[Opening SUPPLIED MATERIAL section]

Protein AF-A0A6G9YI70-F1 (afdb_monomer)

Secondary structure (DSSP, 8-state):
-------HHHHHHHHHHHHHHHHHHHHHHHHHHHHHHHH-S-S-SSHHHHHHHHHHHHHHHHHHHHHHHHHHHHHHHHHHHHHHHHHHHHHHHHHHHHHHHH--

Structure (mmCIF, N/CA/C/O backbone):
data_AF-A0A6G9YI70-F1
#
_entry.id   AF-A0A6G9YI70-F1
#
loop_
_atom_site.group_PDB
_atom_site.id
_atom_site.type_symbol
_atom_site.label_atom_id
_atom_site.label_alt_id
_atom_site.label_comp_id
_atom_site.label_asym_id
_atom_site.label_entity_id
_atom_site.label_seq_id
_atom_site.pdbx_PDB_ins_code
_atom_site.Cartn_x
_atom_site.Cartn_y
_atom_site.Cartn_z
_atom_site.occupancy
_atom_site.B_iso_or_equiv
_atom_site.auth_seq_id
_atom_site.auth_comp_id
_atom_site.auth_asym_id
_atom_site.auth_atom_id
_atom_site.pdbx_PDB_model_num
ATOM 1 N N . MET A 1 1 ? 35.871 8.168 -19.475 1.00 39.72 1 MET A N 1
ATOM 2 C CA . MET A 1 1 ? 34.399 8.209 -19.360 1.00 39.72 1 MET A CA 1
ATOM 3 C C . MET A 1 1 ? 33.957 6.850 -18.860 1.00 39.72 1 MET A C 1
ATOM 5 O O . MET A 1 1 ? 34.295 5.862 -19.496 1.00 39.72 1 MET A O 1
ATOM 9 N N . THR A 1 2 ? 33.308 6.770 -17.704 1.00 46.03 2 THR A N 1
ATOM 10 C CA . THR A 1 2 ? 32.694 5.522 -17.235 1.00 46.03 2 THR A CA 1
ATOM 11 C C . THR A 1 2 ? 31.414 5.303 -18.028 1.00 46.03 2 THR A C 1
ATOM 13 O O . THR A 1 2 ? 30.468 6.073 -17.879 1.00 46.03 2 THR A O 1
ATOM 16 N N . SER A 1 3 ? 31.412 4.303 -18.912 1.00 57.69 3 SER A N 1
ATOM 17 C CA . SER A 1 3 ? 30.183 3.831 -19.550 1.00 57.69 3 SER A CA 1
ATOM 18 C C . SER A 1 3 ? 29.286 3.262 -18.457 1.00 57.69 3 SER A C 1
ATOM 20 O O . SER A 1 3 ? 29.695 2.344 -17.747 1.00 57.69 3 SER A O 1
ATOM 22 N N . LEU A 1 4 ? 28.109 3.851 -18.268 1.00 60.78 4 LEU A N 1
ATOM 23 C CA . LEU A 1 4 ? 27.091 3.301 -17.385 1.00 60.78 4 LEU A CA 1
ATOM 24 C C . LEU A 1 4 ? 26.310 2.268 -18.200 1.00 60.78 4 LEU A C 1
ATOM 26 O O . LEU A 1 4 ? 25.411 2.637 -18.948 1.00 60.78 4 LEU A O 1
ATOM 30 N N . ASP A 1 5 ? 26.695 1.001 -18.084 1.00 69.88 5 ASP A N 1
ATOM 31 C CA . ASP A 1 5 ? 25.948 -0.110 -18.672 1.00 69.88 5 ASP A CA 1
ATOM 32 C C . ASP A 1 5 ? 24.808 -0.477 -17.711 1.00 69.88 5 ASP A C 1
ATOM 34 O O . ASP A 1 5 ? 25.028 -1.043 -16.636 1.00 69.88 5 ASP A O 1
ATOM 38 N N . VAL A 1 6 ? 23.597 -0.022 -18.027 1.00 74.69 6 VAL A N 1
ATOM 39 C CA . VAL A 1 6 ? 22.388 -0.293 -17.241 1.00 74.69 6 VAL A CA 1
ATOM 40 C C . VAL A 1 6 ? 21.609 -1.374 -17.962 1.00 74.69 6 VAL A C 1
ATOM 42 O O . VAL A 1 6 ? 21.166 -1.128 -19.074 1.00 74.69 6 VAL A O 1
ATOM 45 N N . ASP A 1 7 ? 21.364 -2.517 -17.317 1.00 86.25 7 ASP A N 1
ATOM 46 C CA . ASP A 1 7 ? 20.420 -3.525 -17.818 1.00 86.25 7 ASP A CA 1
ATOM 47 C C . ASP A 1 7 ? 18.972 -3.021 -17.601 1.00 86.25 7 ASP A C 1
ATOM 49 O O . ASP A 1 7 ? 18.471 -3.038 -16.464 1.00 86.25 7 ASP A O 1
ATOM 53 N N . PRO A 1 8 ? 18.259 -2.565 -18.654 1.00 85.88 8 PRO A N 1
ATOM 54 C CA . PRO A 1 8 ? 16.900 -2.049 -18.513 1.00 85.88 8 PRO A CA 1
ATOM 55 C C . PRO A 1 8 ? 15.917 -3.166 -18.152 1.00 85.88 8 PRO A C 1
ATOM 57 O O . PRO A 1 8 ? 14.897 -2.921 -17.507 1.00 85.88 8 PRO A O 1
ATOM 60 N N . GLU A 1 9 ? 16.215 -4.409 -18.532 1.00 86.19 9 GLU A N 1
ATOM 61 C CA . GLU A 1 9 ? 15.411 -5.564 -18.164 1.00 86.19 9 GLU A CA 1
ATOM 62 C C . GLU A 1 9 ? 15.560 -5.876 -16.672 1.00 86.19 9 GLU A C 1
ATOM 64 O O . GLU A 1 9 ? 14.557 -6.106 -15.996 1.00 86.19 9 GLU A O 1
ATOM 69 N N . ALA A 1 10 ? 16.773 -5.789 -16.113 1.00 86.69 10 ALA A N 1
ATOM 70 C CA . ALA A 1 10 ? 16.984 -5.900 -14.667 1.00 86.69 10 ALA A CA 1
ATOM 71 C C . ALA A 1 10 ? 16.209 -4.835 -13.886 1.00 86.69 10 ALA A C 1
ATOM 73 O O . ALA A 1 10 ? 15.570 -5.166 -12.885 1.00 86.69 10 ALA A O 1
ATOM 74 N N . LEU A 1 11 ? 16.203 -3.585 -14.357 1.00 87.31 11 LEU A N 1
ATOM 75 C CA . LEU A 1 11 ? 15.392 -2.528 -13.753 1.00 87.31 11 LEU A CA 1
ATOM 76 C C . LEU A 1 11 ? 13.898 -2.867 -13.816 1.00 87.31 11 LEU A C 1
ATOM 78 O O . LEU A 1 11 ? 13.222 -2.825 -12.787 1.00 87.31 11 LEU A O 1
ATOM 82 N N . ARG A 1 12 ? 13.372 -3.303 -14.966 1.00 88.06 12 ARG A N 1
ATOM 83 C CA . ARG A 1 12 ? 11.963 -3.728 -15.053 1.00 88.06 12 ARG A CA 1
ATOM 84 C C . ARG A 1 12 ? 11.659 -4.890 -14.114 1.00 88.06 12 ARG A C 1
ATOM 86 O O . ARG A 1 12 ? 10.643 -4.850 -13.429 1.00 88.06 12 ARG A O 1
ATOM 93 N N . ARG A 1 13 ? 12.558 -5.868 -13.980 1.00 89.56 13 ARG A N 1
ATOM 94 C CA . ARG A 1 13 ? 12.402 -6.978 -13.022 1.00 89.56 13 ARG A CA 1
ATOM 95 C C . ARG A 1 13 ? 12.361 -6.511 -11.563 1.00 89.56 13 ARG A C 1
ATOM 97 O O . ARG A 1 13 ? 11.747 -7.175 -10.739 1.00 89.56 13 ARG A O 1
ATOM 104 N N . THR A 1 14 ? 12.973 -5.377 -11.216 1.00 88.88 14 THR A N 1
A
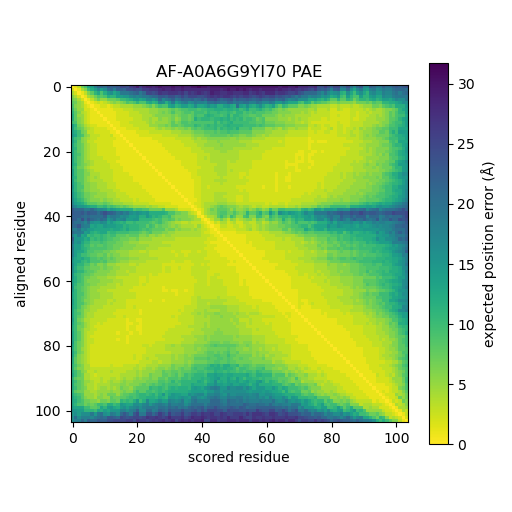TOM 105 C CA . THR A 1 14 ? 12.836 -4.817 -9.858 1.00 88.88 14 THR A CA 1
ATOM 106 C C . THR A 1 14 ? 11.483 -4.152 -9.596 1.00 88.88 14 THR A C 1
ATOM 108 O O . THR A 1 14 ? 11.103 -4.050 -8.432 1.00 88.88 14 THR A O 1
ATOM 111 N N . SER A 1 15 ? 10.722 -3.772 -10.633 1.00 90.75 15 SER A N 1
ATOM 112 C CA . SER A 1 15 ? 9.377 -3.193 -10.466 1.00 90.75 15 SER A CA 1
ATOM 113 C C . SER A 1 15 ? 8.406 -4.159 -9.782 1.00 90.75 15 SER A C 1
ATOM 115 O O . SER A 1 15 ? 7.712 -3.753 -8.853 1.00 90.75 15 SER A O 1
ATOM 117 N N . SER A 1 16 ? 8.466 -5.454 -10.118 1.00 91.00 16 SER A N 1
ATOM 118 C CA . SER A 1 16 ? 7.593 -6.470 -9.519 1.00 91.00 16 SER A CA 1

[Closing SUPPLIED MATERIAL section]

Up to and including the line with "ATOM 11 C C", output each line of the entries above exactly, starting from the first.

■ RESPONSE TO THIS EXERCISE ■
Protein AF-A0A6G9YI70-F1 (afdb_monomer)

Secondary structure (DSSP, 8-state):
-------HHHHHHHHHHHHHHHHHHHHHHHHHHHHHHHH-S-S-SSHHHHHHHHHHHHHHHHHHHHHHHHHHHHHHHHHHHHHHHHHHHHHHHHHHHHHHHH--

Structure (mmCIF, N/CA/C/O backbone):
data_AF-A0A6G9YI70-F1
#
_entry.id   AF-A0A6G9YI70-F1
#
loop_
_atom_site.group_PDB
_atom_site.id
_atom_site.type_symbol
_atom_site.label_atom_id
_atom_site.label_alt_id
_atom_site.label_comp_id
_atom_site.label_asym_id
_atom_site.label_entity_id
_atom_site.label_seq_id
_atom_site.pdbx_PDB_ins_code
_atom_site.Cartn_x
_atom_site.Cartn_y
_atom_site.Cartn_z
_atom_site.occupancy
_atom_site.B_iso_or_equiv
_atom_site.auth_seq_id
_atom_site.auth_comp_id
_atom_site.auth_asym_id
_atom_site.auth_atom_id
_atom_site.pdbx_PDB_model_num
ATOM 1 N N . MET A 1 1 ? 35.871 8.168 -19.475 1.00 39.72 1 MET A N 1
ATOM 2 C CA . MET A 1 1 ? 34.399 8.209 -19.360 1.00 39.72 1 MET A CA 1
ATOM 3 C C . MET A 1 1 ? 33.957 6.850 -18.860 1.00 39.72 1 MET A C 1
ATOM 5 O O . MET A 1 1 ? 34.295 5.862 -19.496 1.00 39.72 1 MET A O 1
ATOM 9 N N . THR A 1 2 ? 33.308 6.770 -17.704 1.00 46.03 2 THR A N 1
ATOM 10 C CA . THR A 1 2 ? 32.694 5.522 -17.235 1.00 46.03 2 THR A CA 1
ATOM 11 C C . THR A 1 2 ? 31.414 5.303 -18.028 1.00 46.03 2 THR A C 1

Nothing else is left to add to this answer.